*** Opening of Record extracts ***

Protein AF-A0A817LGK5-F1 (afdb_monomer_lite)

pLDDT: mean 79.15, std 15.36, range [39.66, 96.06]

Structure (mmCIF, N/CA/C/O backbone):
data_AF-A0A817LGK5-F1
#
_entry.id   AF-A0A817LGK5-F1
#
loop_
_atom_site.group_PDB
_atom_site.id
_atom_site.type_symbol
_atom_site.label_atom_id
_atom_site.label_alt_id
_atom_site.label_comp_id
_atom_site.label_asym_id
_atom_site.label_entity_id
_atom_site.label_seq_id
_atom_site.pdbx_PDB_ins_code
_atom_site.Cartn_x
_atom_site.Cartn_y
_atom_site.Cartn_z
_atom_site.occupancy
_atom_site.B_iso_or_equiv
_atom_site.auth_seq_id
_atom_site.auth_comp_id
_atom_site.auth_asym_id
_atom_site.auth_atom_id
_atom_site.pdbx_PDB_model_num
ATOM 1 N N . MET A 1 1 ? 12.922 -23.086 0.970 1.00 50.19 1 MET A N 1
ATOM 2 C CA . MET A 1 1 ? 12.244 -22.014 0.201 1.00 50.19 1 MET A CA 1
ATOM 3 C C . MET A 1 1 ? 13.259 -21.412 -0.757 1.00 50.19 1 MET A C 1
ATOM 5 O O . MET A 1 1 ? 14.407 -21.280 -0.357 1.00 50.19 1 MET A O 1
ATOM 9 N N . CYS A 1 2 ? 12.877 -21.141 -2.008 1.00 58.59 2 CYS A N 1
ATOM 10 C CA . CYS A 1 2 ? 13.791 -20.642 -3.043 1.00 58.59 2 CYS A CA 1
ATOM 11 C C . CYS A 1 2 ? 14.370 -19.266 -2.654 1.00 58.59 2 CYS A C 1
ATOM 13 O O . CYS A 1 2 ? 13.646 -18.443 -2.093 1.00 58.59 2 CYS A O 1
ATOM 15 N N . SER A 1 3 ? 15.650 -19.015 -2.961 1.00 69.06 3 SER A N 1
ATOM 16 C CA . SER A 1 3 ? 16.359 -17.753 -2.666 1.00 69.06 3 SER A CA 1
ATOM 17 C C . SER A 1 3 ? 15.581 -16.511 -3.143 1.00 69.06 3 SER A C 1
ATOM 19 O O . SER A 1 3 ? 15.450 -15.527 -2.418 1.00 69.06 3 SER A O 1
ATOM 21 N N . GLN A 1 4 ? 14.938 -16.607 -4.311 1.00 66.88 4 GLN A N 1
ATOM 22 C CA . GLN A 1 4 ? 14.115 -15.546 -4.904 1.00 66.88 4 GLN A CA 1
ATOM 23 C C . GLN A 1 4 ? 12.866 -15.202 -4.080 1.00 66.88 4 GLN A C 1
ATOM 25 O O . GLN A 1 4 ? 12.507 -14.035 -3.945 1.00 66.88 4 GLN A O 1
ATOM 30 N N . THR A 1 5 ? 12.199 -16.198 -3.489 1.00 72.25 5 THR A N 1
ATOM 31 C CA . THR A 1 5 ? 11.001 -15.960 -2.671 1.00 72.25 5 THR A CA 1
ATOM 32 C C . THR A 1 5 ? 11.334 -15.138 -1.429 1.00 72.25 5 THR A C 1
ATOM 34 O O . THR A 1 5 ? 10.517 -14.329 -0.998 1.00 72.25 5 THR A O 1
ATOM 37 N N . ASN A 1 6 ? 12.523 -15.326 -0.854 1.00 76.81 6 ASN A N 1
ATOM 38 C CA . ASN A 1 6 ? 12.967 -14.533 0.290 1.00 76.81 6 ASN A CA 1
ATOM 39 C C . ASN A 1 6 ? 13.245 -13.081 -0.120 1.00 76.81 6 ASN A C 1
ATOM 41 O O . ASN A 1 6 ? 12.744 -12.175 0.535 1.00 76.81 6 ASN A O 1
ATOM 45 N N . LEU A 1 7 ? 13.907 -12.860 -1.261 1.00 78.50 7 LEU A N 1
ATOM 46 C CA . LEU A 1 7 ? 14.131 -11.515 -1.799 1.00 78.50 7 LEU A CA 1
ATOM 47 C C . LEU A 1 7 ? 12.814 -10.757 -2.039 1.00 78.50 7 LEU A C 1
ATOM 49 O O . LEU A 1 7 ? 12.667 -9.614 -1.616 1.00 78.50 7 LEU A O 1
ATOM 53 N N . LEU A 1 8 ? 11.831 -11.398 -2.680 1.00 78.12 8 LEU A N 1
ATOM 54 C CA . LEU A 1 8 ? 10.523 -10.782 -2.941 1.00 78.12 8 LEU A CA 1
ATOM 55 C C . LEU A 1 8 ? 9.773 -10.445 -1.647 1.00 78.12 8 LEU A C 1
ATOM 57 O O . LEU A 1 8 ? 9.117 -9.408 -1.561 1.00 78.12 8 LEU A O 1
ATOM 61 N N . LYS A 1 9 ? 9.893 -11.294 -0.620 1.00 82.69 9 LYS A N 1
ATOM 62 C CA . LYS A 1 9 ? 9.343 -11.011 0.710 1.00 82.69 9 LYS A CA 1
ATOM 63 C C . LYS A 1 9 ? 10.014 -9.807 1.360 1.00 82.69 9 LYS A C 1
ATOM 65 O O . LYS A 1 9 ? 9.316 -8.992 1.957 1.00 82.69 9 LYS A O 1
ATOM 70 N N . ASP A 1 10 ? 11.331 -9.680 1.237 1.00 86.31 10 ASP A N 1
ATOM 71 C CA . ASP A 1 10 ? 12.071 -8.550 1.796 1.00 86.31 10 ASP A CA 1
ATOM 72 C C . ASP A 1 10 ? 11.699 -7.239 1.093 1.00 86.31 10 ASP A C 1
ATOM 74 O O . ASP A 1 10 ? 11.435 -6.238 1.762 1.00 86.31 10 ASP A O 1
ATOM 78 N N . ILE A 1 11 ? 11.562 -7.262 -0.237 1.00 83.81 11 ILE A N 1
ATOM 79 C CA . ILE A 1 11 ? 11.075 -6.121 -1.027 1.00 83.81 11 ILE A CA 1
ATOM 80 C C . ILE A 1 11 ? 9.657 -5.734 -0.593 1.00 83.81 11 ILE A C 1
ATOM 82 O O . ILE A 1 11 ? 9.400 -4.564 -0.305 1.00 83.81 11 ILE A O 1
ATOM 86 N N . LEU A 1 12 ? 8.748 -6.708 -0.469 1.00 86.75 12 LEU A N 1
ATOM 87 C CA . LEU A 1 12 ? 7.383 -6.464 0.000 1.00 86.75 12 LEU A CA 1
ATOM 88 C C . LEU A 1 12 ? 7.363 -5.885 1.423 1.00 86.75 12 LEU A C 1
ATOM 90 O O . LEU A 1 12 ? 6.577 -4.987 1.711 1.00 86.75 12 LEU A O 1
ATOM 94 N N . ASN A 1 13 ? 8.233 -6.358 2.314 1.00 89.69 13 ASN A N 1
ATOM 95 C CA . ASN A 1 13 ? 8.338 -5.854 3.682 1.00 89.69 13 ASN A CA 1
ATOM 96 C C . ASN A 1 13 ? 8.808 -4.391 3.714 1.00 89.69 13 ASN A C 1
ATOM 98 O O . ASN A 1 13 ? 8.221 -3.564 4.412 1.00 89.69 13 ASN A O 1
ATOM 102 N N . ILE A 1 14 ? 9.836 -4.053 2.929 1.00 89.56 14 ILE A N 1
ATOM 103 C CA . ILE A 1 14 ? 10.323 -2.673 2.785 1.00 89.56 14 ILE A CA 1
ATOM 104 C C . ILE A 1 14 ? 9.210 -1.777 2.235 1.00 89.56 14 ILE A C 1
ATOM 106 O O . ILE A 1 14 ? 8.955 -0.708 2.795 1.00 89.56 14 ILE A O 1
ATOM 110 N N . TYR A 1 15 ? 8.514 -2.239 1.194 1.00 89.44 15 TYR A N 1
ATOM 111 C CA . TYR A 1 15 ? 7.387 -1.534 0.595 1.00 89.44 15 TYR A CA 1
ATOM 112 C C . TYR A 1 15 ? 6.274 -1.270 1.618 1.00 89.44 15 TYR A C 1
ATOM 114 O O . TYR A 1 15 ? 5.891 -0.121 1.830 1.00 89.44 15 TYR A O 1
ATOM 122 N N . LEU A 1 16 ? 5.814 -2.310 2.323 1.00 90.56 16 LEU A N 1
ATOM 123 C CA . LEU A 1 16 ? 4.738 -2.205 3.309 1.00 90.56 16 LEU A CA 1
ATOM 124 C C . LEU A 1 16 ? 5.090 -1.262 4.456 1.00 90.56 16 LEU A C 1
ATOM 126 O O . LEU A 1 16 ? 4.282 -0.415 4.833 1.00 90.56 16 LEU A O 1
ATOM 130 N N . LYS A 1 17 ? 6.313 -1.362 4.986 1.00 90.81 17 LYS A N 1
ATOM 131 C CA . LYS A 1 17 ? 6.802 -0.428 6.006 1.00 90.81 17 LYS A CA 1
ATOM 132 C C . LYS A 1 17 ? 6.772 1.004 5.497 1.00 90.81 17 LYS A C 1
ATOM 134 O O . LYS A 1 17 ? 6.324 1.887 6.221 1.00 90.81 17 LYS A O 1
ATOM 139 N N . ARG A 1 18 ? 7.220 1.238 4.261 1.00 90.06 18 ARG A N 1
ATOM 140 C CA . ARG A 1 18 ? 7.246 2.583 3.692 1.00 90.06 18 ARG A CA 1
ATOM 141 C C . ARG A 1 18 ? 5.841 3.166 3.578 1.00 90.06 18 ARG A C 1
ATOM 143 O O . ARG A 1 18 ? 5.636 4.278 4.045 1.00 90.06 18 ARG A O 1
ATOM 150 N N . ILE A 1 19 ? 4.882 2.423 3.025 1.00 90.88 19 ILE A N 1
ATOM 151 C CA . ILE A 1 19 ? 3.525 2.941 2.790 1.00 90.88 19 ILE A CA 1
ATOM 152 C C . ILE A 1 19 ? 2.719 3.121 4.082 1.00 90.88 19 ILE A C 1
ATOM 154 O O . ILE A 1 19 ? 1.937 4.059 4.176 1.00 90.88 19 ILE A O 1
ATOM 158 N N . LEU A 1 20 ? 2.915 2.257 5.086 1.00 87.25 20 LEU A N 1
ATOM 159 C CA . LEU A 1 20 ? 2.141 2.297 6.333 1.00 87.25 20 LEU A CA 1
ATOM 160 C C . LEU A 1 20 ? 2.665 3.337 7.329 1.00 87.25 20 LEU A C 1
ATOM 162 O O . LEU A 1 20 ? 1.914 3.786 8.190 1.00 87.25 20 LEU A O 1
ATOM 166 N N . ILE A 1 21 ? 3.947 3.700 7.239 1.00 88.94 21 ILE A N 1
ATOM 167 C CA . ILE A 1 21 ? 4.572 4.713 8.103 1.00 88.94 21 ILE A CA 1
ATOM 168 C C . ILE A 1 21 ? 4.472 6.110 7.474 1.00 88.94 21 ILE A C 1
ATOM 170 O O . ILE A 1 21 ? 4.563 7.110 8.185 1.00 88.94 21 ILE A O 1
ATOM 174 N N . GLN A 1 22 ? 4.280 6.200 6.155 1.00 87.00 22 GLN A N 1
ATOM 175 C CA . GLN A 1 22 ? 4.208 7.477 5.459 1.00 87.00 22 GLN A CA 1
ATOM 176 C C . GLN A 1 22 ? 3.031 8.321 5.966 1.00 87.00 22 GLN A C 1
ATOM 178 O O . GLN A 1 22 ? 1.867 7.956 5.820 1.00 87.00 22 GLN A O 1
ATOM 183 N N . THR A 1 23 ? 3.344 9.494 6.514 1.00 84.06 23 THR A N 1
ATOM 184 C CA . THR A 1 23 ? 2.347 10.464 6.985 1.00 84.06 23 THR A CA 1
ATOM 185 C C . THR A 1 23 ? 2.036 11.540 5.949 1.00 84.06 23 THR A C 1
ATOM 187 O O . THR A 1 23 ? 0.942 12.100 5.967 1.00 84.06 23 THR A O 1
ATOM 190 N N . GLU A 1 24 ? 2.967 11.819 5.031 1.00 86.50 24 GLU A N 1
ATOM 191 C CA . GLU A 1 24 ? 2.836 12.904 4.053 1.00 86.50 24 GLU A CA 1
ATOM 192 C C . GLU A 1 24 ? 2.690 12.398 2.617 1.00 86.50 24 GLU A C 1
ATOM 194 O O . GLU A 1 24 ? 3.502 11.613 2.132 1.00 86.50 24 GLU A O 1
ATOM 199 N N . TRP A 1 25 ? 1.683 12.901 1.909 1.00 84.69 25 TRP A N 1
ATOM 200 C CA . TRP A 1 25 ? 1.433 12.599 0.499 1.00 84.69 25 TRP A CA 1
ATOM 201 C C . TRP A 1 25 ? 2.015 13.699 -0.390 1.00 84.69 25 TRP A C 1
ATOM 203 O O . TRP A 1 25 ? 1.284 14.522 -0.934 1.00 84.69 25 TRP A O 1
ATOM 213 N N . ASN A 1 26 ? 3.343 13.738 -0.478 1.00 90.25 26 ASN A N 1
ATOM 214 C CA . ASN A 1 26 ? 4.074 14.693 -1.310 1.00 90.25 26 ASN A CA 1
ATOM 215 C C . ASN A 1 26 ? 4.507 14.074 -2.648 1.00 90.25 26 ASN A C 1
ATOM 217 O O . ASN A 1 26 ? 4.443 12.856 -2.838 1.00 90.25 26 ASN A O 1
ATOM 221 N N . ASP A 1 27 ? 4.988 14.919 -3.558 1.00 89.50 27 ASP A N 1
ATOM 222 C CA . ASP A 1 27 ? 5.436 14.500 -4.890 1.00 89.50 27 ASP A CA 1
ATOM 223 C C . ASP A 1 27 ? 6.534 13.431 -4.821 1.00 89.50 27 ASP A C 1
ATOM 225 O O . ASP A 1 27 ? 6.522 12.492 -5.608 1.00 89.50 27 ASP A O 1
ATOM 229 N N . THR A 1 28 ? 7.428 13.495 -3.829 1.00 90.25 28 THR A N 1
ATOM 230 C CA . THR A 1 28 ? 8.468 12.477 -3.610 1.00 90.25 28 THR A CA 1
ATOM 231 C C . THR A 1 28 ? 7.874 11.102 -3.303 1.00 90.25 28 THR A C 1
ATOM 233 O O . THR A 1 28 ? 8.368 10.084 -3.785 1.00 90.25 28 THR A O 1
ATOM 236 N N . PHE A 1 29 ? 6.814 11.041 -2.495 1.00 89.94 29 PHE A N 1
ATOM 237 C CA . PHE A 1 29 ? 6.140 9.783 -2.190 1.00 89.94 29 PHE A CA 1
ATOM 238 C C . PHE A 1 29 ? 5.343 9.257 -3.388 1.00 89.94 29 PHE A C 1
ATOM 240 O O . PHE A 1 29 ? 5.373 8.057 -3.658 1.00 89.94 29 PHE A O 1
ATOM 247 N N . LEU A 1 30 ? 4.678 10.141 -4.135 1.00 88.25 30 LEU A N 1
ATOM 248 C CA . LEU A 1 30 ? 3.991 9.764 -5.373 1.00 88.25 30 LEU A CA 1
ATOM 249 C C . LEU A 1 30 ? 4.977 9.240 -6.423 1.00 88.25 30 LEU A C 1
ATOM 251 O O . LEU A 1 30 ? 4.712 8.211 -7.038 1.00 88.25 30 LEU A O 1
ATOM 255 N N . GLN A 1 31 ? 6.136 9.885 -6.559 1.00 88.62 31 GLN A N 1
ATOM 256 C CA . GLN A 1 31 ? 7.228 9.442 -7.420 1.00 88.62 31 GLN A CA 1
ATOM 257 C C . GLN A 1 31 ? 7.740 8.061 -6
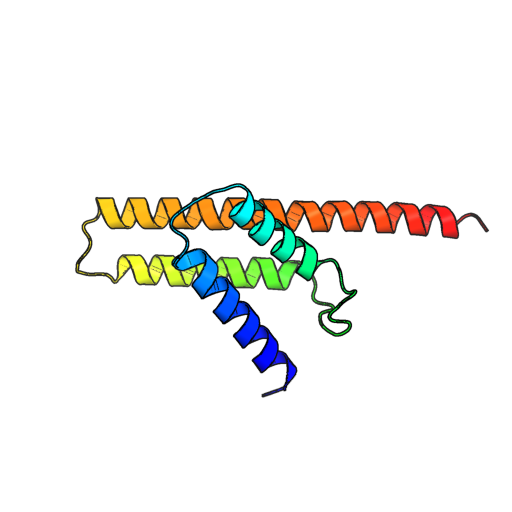.997 1.00 88.62 31 GLN A C 1
ATOM 259 O O . GLN A 1 31 ? 7.848 7.176 -7.838 1.00 88.62 31 GLN A O 1
ATOM 264 N N . TYR A 1 32 ? 7.949 7.826 -5.697 1.00 89.19 32 TYR A N 1
ATOM 265 C CA . TYR A 1 32 ? 8.302 6.499 -5.180 1.00 89.19 32 TYR A CA 1
ATOM 266 C C . TYR A 1 32 ? 7.258 5.430 -5.549 1.00 89.19 32 TYR A C 1
ATOM 268 O O . TYR A 1 32 ? 7.617 4.351 -6.013 1.00 89.19 32 TYR A O 1
ATOM 276 N N . LEU A 1 33 ? 5.959 5.710 -5.374 1.00 88.31 33 LEU A N 1
ATOM 277 C CA . LEU A 1 33 ? 4.894 4.776 -5.768 1.00 88.31 33 LEU A CA 1
ATOM 278 C C . LEU A 1 33 ? 4.897 4.510 -7.281 1.00 88.31 33 LEU A C 1
ATOM 280 O O . LEU A 1 33 ? 4.672 3.375 -7.701 1.00 88.31 33 LEU A O 1
ATOM 284 N N . SER A 1 34 ? 5.177 5.542 -8.077 1.00 85.62 34 SER A N 1
ATOM 285 C CA . SER A 1 34 ? 5.324 5.458 -9.530 1.00 85.62 34 SER A CA 1
ATOM 286 C C . SER A 1 34 ? 6.501 4.554 -9.918 1.00 85.62 34 SER A C 1
ATOM 288 O O . SER A 1 34 ? 6.328 3.619 -10.693 1.00 85.62 34 SER A O 1
ATOM 290 N N . GLU A 1 35 ? 7.666 4.743 -9.296 1.00 84.75 35 GLU A N 1
ATOM 291 C CA . GLU A 1 35 ? 8.865 3.917 -9.495 1.00 84.75 35 GLU A CA 1
ATOM 292 C C . GLU A 1 35 ? 8.643 2.460 -9.088 1.00 84.75 35 GLU A C 1
ATOM 294 O O . GLU A 1 35 ? 9.143 1.552 -9.746 1.00 84.75 35 GLU A O 1
ATOM 299 N N . MET A 1 36 ? 7.857 2.200 -8.038 1.00 83.94 36 MET A N 1
ATOM 300 C CA . MET A 1 36 ? 7.473 0.827 -7.702 1.00 83.94 36 MET A CA 1
ATOM 301 C C . MET A 1 36 ? 6.630 0.198 -8.815 1.00 83.94 36 MET A C 1
ATOM 303 O O . MET A 1 36 ? 6.816 -0.978 -9.106 1.00 83.94 36 MET A O 1
ATOM 307 N N . GLY A 1 37 ? 5.739 0.955 -9.462 1.00 78.69 37 GLY A N 1
ATOM 308 C CA . GLY A 1 37 ? 5.003 0.493 -10.643 1.00 78.69 37 GLY A CA 1
ATOM 309 C C . GLY A 1 37 ? 5.929 0.219 -11.827 1.00 78.69 37 GLY A C 1
ATOM 310 O O . GLY A 1 37 ? 5.821 -0.823 -12.468 1.00 78.69 37 GLY A O 1
ATOM 311 N N . GLU A 1 38 ? 6.897 1.104 -12.054 1.00 78.06 38 GLU A N 1
ATOM 312 C CA . GLU A 1 38 ? 7.922 0.931 -13.078 1.00 78.06 38 GLU A CA 1
ATOM 313 C C . GLU A 1 38 ? 8.793 -0.306 -12.829 1.00 78.06 38 GLU A C 1
ATOM 315 O O . GLU A 1 38 ? 9.082 -1.027 -13.771 1.00 78.06 38 GLU A O 1
ATOM 320 N N . LEU A 1 39 ? 9.178 -0.615 -11.587 1.00 76.00 39 LEU A N 1
ATOM 321 C CA . LEU A 1 39 ? 9.988 -1.801 -11.265 1.00 76.00 39 LEU A CA 1
ATOM 322 C C . LEU A 1 39 ? 9.302 -3.126 -11.612 1.00 76.00 39 LEU A C 1
ATOM 324 O O . LEU A 1 39 ? 9.992 -4.103 -11.898 1.00 76.00 39 LEU A O 1
ATOM 328 N N . HIS A 1 40 ? 7.968 -3.169 -11.584 1.00 70.38 40 HIS A N 1
ATOM 329 C CA . HIS A 1 40 ? 7.218 -4.351 -12.017 1.00 70.38 40 HIS A CA 1
ATOM 330 C C . HIS A 1 40 ? 7.225 -4.517 -13.546 1.00 70.38 40 HIS A C 1
ATOM 332 O O . HIS A 1 40 ? 6.966 -5.615 -14.028 1.00 70.38 40 HIS A O 1
ATOM 338 N N . GLU A 1 41 ? 7.550 -3.459 -14.296 1.00 65.75 41 GLU A N 1
ATOM 339 C CA . GLU A 1 41 ? 7.556 -3.436 -15.761 1.00 65.75 41 GLU A CA 1
ATOM 340 C C . GLU A 1 41 ? 8.979 -3.461 -16.349 1.00 65.75 41 GLU A C 1
ATOM 342 O O . GLU A 1 41 ? 9.308 -4.261 -17.224 1.00 65.75 41 GLU A O 1
ATOM 347 N N . ASN A 1 42 ? 9.871 -2.607 -15.845 1.0
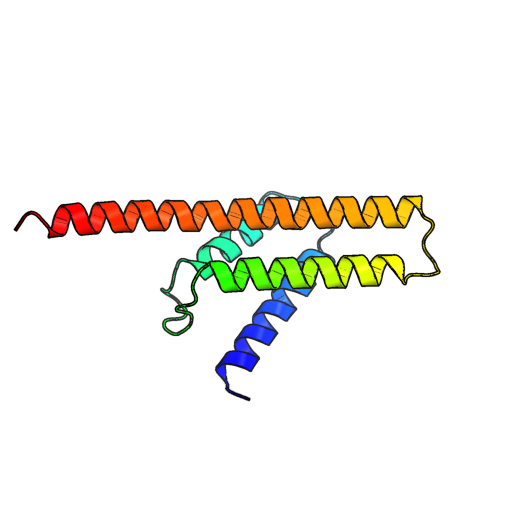0 60.25 42 ASN A N 1
ATOM 348 C CA . ASN A 1 42 ? 11.252 -2.489 -16.283 1.00 60.25 42 ASN A CA 1
ATOM 349 C C . ASN A 1 42 ? 12.098 -3.630 -15.701 1.00 60.25 42 ASN A C 1
ATOM 351 O O . ASN A 1 42 ? 12.837 -3.488 -14.726 1.00 60.25 42 ASN A O 1
ATOM 355 N N . GLN A 1 43 ? 12.077 -4.758 -16.410 1.00 54.81 43 GLN A N 1
ATOM 356 C CA . GLN A 1 43 ? 12.896 -5.962 -16.202 1.00 54.81 43 GLN A CA 1
ATOM 357 C C . GLN A 1 43 ? 14.424 -5.739 -16.263 1.00 54.81 43 GLN A C 1
ATOM 359 O O . GLN A 1 43 ? 15.202 -6.694 -16.197 1.00 54.81 43 GLN A O 1
ATOM 364 N N . LYS A 1 44 ? 14.904 -4.497 -16.405 1.00 45.00 44 LYS A N 1
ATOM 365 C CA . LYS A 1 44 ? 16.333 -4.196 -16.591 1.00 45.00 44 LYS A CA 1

*** Close of Record extracts ***

* _Required work_
Only one stretch of the data above is needed. Restate it word for word, from the line containing "ATOM 139 N N" through the line containing "ATOM 150 N N", both ends included.

* _Response_
ATOM 139 N N . ARG A 1 18 ? 7.220 1.238 4.261 1.00 90.06 18 ARG A N 1
ATOM 140 C CA . ARG A 1 18 ? 7.246 2.583 3.692 1.00 90.06 18 ARG A CA 1
ATOM 141 C C . ARG A 1 18 ? 5.841 3.166 3.578 1.00 90.06 18 ARG A C 1
ATOM 143 O O . ARG A 1 18 ? 5.636 4.278 4.045 1.00 90.06 18 ARG A O 1
ATOM 150 N N . ILE A 1 19 ? 4.882 2.423 3.025 1.00 90.88 19 ILE A N 1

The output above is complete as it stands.